> WHAT THIS TASK INVOLVES
Of all the lines below, output only those starting at the one with "ATOM 133 N N" and ending at the one with "ATOM 146 C C", both ends included, exactly as written.

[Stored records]
• • •

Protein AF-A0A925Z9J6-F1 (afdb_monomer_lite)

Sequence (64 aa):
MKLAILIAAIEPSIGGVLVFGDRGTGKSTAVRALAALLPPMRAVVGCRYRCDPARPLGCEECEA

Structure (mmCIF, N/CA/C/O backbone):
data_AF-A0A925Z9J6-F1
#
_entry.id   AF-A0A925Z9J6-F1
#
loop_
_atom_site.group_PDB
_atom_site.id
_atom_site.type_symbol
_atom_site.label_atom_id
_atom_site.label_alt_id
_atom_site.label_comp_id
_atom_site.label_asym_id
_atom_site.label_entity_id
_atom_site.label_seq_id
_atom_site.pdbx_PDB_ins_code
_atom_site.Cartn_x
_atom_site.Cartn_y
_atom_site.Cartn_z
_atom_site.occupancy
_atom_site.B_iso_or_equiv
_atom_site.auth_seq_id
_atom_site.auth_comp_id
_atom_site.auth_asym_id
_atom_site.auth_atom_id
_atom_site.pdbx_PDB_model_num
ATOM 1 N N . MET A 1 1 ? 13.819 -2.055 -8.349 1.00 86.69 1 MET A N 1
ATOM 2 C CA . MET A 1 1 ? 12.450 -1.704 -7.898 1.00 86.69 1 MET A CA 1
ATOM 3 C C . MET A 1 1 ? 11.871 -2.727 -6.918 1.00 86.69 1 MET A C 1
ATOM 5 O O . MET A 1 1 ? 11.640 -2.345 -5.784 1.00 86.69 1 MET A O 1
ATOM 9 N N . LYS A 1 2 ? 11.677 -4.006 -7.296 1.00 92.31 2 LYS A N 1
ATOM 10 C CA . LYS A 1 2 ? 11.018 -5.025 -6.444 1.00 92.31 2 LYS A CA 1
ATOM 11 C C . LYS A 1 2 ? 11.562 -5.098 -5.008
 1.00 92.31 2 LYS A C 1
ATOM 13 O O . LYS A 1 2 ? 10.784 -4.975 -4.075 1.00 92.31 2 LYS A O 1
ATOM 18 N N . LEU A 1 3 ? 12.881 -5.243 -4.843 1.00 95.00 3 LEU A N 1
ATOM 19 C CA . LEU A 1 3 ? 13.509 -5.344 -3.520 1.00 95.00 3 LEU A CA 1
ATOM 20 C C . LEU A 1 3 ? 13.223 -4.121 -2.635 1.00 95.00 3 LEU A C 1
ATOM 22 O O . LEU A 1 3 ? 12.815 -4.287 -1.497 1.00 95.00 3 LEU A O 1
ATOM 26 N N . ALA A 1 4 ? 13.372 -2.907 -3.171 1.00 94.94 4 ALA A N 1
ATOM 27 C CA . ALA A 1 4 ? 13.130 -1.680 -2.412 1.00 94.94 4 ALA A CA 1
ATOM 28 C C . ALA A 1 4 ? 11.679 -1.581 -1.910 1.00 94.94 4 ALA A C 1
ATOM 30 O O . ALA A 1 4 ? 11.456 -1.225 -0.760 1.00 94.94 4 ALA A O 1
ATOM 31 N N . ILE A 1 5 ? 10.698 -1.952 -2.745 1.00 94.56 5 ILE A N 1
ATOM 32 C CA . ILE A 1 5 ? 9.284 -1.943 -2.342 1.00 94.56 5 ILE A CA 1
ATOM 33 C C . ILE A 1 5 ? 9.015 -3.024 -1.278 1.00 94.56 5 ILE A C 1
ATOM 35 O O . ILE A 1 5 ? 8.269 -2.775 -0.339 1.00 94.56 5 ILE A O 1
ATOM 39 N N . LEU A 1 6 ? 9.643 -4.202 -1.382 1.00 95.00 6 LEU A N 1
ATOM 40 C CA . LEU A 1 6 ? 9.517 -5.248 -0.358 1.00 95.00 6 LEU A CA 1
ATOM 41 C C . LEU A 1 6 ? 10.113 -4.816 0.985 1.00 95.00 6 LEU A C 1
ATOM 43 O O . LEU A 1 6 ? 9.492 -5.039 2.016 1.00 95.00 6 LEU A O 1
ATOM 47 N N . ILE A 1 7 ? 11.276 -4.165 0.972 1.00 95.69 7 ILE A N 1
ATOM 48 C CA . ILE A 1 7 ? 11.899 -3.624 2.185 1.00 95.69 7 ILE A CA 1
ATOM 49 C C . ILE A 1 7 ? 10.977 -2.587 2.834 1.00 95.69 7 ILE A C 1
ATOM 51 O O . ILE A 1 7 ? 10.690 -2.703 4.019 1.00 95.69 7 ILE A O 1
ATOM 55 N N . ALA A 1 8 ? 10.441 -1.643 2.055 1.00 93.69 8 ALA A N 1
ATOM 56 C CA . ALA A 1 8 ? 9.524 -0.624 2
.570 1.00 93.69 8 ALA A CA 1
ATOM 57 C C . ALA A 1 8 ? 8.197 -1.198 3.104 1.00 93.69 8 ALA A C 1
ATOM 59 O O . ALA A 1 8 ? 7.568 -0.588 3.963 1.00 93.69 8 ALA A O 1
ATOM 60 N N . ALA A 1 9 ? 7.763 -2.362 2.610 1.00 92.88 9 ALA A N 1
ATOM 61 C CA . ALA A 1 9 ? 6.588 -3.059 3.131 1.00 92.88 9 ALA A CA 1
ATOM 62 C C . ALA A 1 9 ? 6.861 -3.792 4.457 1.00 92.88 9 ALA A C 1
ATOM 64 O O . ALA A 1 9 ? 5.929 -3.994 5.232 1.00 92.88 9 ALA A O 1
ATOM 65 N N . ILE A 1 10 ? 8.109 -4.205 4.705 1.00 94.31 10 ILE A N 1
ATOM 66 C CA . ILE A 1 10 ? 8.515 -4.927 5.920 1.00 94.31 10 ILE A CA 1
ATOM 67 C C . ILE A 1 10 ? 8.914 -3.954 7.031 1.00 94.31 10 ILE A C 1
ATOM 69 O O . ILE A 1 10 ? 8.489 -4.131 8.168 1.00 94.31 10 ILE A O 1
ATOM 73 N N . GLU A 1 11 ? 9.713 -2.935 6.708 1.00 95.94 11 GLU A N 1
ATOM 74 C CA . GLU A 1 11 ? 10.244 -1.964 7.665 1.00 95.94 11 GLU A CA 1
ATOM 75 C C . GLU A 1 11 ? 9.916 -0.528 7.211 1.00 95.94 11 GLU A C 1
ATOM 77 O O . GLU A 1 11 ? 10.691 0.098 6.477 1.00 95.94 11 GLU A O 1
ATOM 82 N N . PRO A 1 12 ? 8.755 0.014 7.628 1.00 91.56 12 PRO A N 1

• • •

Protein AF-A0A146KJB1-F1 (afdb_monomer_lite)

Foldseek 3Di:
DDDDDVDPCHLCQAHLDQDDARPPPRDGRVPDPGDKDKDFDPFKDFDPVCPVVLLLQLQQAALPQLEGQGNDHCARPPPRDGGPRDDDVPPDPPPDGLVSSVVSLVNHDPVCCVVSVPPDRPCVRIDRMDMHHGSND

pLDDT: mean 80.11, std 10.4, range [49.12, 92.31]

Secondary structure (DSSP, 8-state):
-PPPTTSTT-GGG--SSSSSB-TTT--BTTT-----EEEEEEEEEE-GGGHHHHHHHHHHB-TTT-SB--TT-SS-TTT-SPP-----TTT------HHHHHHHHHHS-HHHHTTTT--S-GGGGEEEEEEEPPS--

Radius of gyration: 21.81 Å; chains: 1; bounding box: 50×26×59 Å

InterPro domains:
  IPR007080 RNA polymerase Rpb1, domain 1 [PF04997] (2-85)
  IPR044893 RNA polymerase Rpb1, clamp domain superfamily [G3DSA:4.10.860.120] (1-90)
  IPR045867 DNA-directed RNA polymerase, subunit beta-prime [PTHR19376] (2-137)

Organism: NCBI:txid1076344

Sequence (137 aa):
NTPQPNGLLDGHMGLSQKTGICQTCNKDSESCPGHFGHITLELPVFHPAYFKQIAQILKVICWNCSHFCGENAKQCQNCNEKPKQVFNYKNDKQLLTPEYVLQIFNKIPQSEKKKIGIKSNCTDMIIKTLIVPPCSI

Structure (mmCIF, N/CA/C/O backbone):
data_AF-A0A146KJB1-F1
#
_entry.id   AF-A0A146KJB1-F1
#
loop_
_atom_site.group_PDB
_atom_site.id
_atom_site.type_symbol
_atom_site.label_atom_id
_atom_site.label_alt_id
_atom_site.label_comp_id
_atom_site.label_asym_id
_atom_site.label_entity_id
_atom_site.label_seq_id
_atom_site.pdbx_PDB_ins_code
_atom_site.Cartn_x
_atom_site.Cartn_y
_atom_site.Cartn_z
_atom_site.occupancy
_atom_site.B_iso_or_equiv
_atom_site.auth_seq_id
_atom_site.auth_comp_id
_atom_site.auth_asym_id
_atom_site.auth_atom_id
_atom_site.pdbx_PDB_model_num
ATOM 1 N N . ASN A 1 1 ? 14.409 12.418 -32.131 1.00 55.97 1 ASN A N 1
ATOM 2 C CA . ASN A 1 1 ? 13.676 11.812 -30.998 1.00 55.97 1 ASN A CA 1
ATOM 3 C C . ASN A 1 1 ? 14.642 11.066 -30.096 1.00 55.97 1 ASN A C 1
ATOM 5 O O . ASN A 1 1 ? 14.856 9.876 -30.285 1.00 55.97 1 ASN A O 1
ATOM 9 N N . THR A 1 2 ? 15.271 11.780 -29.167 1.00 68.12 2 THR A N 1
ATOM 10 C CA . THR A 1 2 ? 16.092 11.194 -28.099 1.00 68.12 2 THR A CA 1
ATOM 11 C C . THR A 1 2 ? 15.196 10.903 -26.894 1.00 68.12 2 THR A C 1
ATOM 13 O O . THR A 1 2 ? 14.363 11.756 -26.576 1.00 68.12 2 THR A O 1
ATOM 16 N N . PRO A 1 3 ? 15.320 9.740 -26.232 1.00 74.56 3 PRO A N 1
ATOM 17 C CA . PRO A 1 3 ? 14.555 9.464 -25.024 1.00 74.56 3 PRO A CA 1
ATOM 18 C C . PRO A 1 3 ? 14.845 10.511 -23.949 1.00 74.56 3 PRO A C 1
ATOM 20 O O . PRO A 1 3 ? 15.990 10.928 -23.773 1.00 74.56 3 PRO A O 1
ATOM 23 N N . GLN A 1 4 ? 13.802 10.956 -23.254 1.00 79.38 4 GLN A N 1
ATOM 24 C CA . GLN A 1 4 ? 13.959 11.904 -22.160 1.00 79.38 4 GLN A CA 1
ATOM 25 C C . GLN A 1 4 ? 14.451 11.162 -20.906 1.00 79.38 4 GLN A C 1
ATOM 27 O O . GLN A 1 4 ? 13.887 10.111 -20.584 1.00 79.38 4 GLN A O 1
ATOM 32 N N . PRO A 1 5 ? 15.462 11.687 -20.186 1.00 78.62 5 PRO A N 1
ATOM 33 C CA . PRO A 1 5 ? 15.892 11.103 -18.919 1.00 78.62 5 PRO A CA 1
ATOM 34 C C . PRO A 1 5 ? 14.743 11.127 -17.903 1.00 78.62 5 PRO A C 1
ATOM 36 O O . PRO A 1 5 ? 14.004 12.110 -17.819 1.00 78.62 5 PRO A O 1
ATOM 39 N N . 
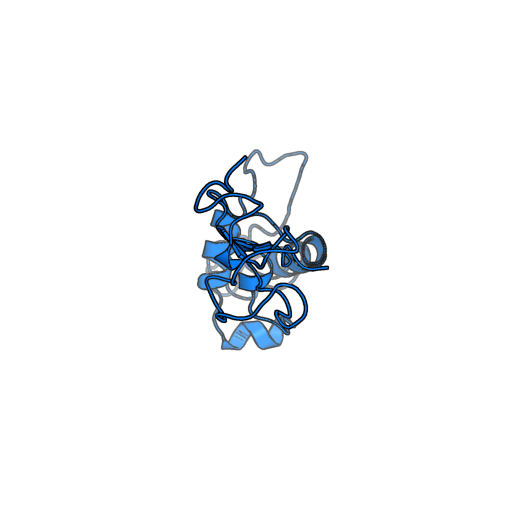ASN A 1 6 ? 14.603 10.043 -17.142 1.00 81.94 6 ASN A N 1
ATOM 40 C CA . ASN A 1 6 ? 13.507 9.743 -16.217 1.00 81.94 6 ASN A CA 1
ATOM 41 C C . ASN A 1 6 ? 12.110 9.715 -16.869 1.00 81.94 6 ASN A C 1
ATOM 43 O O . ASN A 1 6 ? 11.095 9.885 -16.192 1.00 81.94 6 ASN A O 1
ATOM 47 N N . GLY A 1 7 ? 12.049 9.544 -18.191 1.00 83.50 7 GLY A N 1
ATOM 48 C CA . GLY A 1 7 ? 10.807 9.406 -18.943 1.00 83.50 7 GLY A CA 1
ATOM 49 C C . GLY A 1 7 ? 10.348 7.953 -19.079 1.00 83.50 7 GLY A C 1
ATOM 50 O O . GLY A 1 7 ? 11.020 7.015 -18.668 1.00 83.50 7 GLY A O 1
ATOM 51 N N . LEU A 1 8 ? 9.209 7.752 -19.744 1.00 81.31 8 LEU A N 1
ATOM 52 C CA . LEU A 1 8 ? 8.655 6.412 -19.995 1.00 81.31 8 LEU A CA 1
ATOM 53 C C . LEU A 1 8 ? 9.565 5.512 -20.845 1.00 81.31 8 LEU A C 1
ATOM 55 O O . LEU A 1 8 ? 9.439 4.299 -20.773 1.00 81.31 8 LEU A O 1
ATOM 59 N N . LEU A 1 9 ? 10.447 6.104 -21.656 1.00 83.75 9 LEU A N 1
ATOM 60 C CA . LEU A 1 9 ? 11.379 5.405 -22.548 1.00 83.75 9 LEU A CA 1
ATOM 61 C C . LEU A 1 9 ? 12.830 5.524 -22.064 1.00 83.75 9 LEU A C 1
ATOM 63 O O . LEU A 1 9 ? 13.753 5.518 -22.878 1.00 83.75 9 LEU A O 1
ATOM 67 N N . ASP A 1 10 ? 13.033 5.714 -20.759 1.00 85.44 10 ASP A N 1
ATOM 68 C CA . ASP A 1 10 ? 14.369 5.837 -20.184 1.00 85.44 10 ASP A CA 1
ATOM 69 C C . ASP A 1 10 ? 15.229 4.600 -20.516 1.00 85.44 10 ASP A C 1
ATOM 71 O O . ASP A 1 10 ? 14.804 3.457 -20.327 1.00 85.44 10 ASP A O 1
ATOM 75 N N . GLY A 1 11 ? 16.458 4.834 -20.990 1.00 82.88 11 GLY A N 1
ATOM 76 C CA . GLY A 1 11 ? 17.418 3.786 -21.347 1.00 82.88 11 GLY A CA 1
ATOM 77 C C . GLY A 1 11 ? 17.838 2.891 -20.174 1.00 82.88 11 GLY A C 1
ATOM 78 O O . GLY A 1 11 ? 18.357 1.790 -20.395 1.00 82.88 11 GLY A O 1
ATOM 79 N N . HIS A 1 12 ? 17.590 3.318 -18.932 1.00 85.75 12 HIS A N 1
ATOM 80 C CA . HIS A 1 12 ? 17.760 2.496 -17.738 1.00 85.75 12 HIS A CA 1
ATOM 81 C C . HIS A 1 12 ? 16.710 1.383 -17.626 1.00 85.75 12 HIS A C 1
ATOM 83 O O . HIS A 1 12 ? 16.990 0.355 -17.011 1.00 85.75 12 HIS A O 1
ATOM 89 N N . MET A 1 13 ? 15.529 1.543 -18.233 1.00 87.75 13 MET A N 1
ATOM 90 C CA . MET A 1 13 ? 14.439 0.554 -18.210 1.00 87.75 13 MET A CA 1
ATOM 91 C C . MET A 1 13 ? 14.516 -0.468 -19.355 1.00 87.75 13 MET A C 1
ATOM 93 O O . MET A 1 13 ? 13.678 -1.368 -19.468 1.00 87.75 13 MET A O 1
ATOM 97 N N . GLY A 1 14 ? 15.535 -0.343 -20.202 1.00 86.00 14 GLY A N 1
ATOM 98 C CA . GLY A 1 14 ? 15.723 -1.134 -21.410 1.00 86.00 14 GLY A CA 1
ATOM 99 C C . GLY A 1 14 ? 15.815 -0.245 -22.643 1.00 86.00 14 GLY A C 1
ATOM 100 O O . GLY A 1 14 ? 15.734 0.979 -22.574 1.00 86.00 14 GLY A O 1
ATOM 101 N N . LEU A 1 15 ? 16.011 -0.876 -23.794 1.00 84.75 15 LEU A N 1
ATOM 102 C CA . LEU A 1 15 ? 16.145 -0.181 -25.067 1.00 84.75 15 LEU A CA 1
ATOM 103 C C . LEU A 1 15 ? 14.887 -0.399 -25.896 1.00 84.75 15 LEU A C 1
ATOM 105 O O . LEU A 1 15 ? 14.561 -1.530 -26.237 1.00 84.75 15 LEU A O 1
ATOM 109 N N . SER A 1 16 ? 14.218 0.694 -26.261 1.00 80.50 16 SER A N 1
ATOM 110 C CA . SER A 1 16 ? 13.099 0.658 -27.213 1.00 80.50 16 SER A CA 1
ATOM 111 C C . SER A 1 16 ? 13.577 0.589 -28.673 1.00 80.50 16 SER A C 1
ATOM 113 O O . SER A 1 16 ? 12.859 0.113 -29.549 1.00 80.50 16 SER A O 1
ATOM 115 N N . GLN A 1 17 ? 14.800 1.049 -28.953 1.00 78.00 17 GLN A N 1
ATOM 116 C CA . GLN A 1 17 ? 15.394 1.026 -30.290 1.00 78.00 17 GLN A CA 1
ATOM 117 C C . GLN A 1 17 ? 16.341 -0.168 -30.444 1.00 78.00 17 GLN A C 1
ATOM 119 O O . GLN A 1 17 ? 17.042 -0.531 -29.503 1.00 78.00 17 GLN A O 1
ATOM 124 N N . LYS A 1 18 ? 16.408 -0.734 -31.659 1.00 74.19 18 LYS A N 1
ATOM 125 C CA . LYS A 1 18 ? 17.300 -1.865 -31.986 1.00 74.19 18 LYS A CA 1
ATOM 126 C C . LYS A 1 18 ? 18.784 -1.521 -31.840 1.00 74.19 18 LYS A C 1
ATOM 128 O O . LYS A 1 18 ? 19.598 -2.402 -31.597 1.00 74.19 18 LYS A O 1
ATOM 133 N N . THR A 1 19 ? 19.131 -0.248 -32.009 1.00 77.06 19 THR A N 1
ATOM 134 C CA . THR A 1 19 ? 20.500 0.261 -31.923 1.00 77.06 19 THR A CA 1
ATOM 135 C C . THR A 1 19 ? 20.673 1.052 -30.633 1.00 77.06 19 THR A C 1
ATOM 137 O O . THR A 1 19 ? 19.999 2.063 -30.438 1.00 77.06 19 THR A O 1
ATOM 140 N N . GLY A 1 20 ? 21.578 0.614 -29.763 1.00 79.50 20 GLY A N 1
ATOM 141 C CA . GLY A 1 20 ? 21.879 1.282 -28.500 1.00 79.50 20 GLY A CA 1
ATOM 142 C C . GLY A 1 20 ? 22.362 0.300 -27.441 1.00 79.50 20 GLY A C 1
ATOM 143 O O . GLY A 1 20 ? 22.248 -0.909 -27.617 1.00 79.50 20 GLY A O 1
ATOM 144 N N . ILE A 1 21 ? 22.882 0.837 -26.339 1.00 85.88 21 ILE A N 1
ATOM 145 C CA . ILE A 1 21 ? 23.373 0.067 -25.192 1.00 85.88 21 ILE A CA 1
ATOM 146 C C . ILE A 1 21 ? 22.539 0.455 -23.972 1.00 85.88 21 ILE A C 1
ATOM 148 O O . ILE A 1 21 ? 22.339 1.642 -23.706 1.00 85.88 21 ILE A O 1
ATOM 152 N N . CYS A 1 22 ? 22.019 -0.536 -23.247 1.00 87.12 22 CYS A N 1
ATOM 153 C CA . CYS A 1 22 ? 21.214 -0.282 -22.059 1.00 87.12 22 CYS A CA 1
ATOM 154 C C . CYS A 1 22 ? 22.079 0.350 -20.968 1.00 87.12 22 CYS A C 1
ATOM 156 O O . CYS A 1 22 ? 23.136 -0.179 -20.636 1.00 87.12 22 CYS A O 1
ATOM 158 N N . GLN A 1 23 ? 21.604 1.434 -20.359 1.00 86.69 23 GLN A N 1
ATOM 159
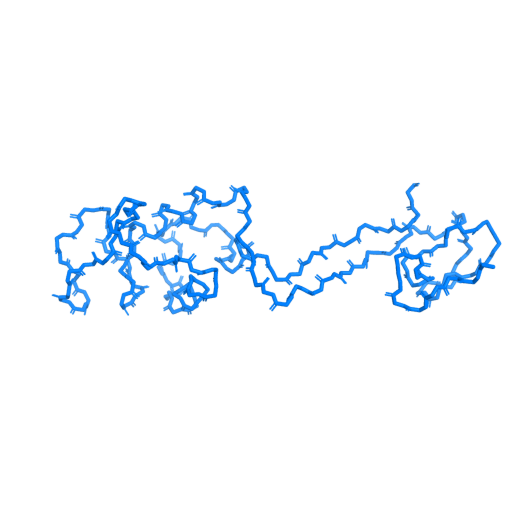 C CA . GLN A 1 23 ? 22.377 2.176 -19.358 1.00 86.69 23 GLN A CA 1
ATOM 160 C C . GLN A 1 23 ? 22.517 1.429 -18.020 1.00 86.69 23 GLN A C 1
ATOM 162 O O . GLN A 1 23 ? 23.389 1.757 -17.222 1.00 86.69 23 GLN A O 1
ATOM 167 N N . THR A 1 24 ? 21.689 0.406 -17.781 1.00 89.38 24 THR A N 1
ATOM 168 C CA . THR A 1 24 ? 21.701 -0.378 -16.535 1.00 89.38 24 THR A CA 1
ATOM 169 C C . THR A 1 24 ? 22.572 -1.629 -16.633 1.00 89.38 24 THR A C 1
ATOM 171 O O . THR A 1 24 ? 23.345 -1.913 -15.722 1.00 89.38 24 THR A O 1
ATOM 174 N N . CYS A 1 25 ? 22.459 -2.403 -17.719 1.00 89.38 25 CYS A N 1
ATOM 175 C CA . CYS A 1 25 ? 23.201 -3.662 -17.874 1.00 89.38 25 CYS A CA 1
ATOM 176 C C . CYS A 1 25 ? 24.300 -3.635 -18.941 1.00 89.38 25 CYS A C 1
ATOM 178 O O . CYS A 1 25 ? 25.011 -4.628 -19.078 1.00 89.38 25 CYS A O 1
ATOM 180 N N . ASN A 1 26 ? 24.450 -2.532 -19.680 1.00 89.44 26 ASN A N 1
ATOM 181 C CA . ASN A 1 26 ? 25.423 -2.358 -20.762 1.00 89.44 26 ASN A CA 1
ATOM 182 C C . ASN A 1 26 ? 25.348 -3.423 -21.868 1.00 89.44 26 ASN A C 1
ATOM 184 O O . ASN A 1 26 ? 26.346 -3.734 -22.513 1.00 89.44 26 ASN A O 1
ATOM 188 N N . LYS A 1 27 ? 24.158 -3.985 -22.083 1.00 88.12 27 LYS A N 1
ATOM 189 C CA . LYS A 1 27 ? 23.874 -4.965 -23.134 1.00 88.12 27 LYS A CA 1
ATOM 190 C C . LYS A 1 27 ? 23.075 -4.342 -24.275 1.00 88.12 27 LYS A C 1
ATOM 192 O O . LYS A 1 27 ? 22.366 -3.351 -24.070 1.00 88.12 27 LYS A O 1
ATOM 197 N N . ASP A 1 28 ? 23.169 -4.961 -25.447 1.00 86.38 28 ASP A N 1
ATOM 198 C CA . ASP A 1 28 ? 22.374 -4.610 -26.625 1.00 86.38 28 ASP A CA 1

• • •

> RESPONSE TO THE EXERCISE
ATOM 133 N N . THR A 1 19 ? 19.131 -0.248 -32.009 1.00 77.06 19 THR A N 1
ATOM 134 C CA . THR A 1 19 ? 20.500 0.261 -31.923 1.00 77.06 19 THR A CA 1
ATOM 135 C C . THR A 1 19 ? 20.673 1.052 -30.633 1.00 77.06 19 THR A C 1
ATOM 137 O O . THR A 1 19 ? 19.999 2.063 -30.438 1.00 77.06 19 THR A O 1
ATOM 140 N N . GLY A 1 20 ? 21.578 0.614 -29.763 1.00 79.50 20 GLY A N 1
ATOM 141 C CA . GLY A 1 20 ? 21.879 1.282 -28.500 1.00 79.50 20 GLY A CA 1
ATOM 142 C C . GLY A 1 20 ? 22.362 0.300 -27.441 1.00 79.50 20 GLY A C 1
ATOM 143 O O . GLY A 1 20 ? 22.248 -0.909 -27.617 1.00 79.50 20 GLY A O 1
ATOM 144 N N . ILE A 1 21 ? 22.882 0.837 -26.339 1.00 85.88 21 ILE A N 1
ATOM 145 C CA . ILE A 1 21 ? 23.373 0.067 -25.192 1.00 85.88 21 ILE A CA 1
ATOM 146 C C . ILE A 1 21 ? 22.539 0.455 -23.972 1.00 85.88 21 ILE A C 1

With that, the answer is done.